EXERCISE OBJECTIVE: Within the records below, reproduce without change the lines from the line that has "ATOM 63 N N" through the line that has "ATOM 85 C CA", and only those.
◆ ◆ ◆
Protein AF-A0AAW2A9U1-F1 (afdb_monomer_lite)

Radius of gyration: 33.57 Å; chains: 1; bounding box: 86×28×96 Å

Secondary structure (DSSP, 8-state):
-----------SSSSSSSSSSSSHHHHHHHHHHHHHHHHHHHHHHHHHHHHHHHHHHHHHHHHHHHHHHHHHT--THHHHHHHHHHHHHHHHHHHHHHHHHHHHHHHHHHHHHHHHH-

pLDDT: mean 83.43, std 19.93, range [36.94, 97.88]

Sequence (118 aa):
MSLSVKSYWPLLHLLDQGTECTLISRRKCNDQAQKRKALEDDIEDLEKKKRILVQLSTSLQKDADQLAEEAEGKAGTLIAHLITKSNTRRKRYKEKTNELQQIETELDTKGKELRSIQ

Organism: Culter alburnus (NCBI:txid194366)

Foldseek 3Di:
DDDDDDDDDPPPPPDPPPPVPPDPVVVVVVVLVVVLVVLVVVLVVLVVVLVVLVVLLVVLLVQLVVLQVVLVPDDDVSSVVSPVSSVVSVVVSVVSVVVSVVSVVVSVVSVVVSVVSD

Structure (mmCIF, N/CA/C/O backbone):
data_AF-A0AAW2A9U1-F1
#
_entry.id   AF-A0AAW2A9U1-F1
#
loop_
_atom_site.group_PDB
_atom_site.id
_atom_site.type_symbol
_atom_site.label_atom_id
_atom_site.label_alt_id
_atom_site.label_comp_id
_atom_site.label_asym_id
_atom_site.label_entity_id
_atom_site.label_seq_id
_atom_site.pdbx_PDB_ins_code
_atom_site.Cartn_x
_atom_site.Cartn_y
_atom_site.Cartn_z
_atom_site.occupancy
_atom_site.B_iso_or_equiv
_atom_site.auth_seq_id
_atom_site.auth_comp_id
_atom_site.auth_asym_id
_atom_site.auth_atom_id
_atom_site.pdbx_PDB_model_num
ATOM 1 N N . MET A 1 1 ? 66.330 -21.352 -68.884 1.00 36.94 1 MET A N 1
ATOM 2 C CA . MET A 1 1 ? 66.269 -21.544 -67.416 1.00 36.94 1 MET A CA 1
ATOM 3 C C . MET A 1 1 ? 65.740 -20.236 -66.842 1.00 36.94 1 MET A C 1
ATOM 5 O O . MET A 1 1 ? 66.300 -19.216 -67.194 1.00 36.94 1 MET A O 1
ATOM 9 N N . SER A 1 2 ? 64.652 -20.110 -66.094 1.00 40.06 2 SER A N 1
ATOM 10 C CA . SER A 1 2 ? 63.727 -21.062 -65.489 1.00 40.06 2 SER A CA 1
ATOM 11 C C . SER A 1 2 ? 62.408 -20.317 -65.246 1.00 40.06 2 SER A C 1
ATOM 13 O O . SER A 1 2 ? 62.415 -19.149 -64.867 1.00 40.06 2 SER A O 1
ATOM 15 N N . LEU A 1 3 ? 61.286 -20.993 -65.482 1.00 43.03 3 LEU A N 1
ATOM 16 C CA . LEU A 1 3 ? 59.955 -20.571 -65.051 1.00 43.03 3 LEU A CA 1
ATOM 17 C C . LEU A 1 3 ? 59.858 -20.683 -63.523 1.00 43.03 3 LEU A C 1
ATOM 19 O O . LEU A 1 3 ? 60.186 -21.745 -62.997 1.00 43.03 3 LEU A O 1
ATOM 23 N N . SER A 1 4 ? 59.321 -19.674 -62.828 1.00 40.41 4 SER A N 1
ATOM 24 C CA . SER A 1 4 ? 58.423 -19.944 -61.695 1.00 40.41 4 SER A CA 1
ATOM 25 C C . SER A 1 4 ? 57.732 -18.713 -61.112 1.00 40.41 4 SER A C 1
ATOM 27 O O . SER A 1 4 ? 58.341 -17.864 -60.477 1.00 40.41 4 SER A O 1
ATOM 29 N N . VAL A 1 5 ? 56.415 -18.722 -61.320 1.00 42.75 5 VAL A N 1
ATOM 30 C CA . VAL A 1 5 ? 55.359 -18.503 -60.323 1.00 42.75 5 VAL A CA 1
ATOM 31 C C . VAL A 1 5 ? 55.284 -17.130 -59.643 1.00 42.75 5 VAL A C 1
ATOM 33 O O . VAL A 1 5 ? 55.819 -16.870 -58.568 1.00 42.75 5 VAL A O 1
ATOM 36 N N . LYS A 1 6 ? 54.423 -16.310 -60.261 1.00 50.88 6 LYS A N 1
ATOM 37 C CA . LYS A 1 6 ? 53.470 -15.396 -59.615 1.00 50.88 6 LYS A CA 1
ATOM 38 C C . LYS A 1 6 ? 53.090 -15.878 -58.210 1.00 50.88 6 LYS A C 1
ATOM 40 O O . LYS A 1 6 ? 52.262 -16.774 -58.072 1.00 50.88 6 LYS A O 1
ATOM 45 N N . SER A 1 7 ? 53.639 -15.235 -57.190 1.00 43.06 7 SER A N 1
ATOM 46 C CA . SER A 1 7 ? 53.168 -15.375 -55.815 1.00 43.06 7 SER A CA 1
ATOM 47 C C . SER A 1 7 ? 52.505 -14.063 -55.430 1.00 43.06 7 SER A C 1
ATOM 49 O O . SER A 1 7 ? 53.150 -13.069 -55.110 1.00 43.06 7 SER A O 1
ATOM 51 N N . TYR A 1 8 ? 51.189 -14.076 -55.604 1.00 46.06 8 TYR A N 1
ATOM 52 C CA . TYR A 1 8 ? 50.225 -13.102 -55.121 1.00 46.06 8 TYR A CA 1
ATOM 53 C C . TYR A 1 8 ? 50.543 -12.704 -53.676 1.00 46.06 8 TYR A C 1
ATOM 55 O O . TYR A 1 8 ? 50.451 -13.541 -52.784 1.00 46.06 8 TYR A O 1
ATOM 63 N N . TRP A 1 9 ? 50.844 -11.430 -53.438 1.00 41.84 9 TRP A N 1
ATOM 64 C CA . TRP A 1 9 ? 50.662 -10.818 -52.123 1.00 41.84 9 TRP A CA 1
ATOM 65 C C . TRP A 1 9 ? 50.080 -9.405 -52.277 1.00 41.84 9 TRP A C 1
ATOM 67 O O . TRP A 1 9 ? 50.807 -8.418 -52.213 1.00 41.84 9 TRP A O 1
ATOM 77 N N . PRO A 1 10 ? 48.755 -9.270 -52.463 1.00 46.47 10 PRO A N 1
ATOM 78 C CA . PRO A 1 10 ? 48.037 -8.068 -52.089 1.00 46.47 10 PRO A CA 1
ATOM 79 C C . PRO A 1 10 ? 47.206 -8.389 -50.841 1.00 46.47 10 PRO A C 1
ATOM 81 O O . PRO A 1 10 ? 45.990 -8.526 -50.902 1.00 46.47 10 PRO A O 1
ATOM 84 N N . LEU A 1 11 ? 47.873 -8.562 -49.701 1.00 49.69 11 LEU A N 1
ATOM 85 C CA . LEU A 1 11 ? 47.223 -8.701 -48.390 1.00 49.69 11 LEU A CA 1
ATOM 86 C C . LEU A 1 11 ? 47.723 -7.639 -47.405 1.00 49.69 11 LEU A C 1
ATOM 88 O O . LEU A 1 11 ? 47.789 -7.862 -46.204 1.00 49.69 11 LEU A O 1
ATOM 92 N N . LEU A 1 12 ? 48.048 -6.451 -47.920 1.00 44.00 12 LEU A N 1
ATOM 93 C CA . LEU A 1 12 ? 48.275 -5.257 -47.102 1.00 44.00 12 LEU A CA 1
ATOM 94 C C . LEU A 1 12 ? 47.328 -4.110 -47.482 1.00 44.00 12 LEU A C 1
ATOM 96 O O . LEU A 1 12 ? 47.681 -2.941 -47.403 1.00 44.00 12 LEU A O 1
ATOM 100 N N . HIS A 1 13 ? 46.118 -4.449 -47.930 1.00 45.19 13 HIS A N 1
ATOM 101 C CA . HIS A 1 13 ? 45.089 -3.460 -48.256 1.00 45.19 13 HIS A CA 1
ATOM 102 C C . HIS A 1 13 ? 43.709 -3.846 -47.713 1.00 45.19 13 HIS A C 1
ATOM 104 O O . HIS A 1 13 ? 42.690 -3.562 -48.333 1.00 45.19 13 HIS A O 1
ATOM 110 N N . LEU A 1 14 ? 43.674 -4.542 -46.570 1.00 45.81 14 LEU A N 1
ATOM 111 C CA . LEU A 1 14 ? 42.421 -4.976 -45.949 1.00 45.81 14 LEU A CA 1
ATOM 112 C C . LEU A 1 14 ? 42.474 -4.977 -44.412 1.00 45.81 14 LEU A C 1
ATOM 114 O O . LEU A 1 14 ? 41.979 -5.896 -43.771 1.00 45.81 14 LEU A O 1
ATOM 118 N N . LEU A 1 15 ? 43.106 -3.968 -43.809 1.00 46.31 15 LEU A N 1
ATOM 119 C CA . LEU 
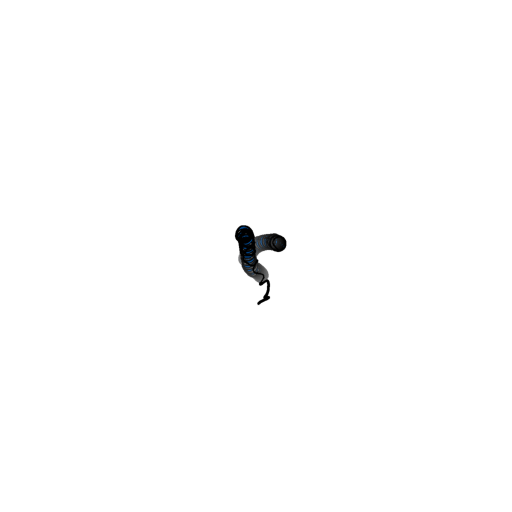A 1 15 ? 43.132 -3.825 -42.347 1.00 46.31 15 LEU A CA 1
ATOM 120 C C . LEU A 1 15 ? 42.914 -2.394 -41.847 1.00 46.31 15 LEU A C 1
ATOM 122 O O . LEU A 1 15 ? 43.143 -2.136 -40.674 1.00 46.31 15 LEU A O 1
ATOM 126 N N . ASP A 1 16 ? 42.407 -1.493 -42.695 1.00 41.94 16 ASP A N 1
ATOM 127 C CA . ASP A 1 16 ? 42.149 -0.103 -42.286 1.00 41.94 16 ASP A CA 1
ATOM 128 C C . ASP A 1 16 ? 40.764 0.422 -42.697 1.00 41.94 16 ASP A C 1
ATOM 130 O O . ASP A 1 16 ? 40.576 1.589 -43.013 1.00 41.94 16 ASP A O 1
ATOM 134 N N . GLN A 1 17 ? 39.759 -0.461 -42.714 1.00 42.12 17 GLN A N 1
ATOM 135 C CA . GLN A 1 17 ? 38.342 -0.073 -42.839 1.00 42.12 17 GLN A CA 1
◆ ◆ ◆
RESPONSE:
ATOM 63 N N . TRP A 1 9 ? 50.844 -11.430 -53.438 1.00 41.84 9 TRP A N 1
ATOM 64 C CA . TRP A 1 9 ? 50.662 -10.818 -52.123 1.00 41.84 9 TRP A CA 1
ATOM 65 C C . TRP A 1 9 ? 50.080 -9.405 -52.277 1.00 41.84 9 TRP A C 1
ATOM 67 O O . TRP A 1 9 ? 50.807 -8.418 -52.213 1.00 41.84 9 TRP A O 1
ATOM 77 N N . PRO A 1 10 ? 48.755 -9.270 -52.463 1.00 46.47 10 PRO A N 1
ATOM 78 C CA . PRO A 1 10 ? 48.037 -8.068 -52.089 1.00 46.47 10 PRO A CA 1
ATOM 79 C C . PRO A 1 10 ? 47.206 -8.389 -50.841 1.00 46.47 10 PRO A C 1
ATOM 81 O O . PRO A 1 10 ? 45.990 -8.526 -50.902 1.00 46.47 10 PRO A O 1
ATOM 84 N N . LEU A 1 11 ? 47.873 -8.562 -49.701 1.00 49.69 11 LEU A N 1
ATOM 85 C CA . LEU A 1 11 ? 47.223 -8.701 -48.390 1.00 49.69 11 LEU A CA 1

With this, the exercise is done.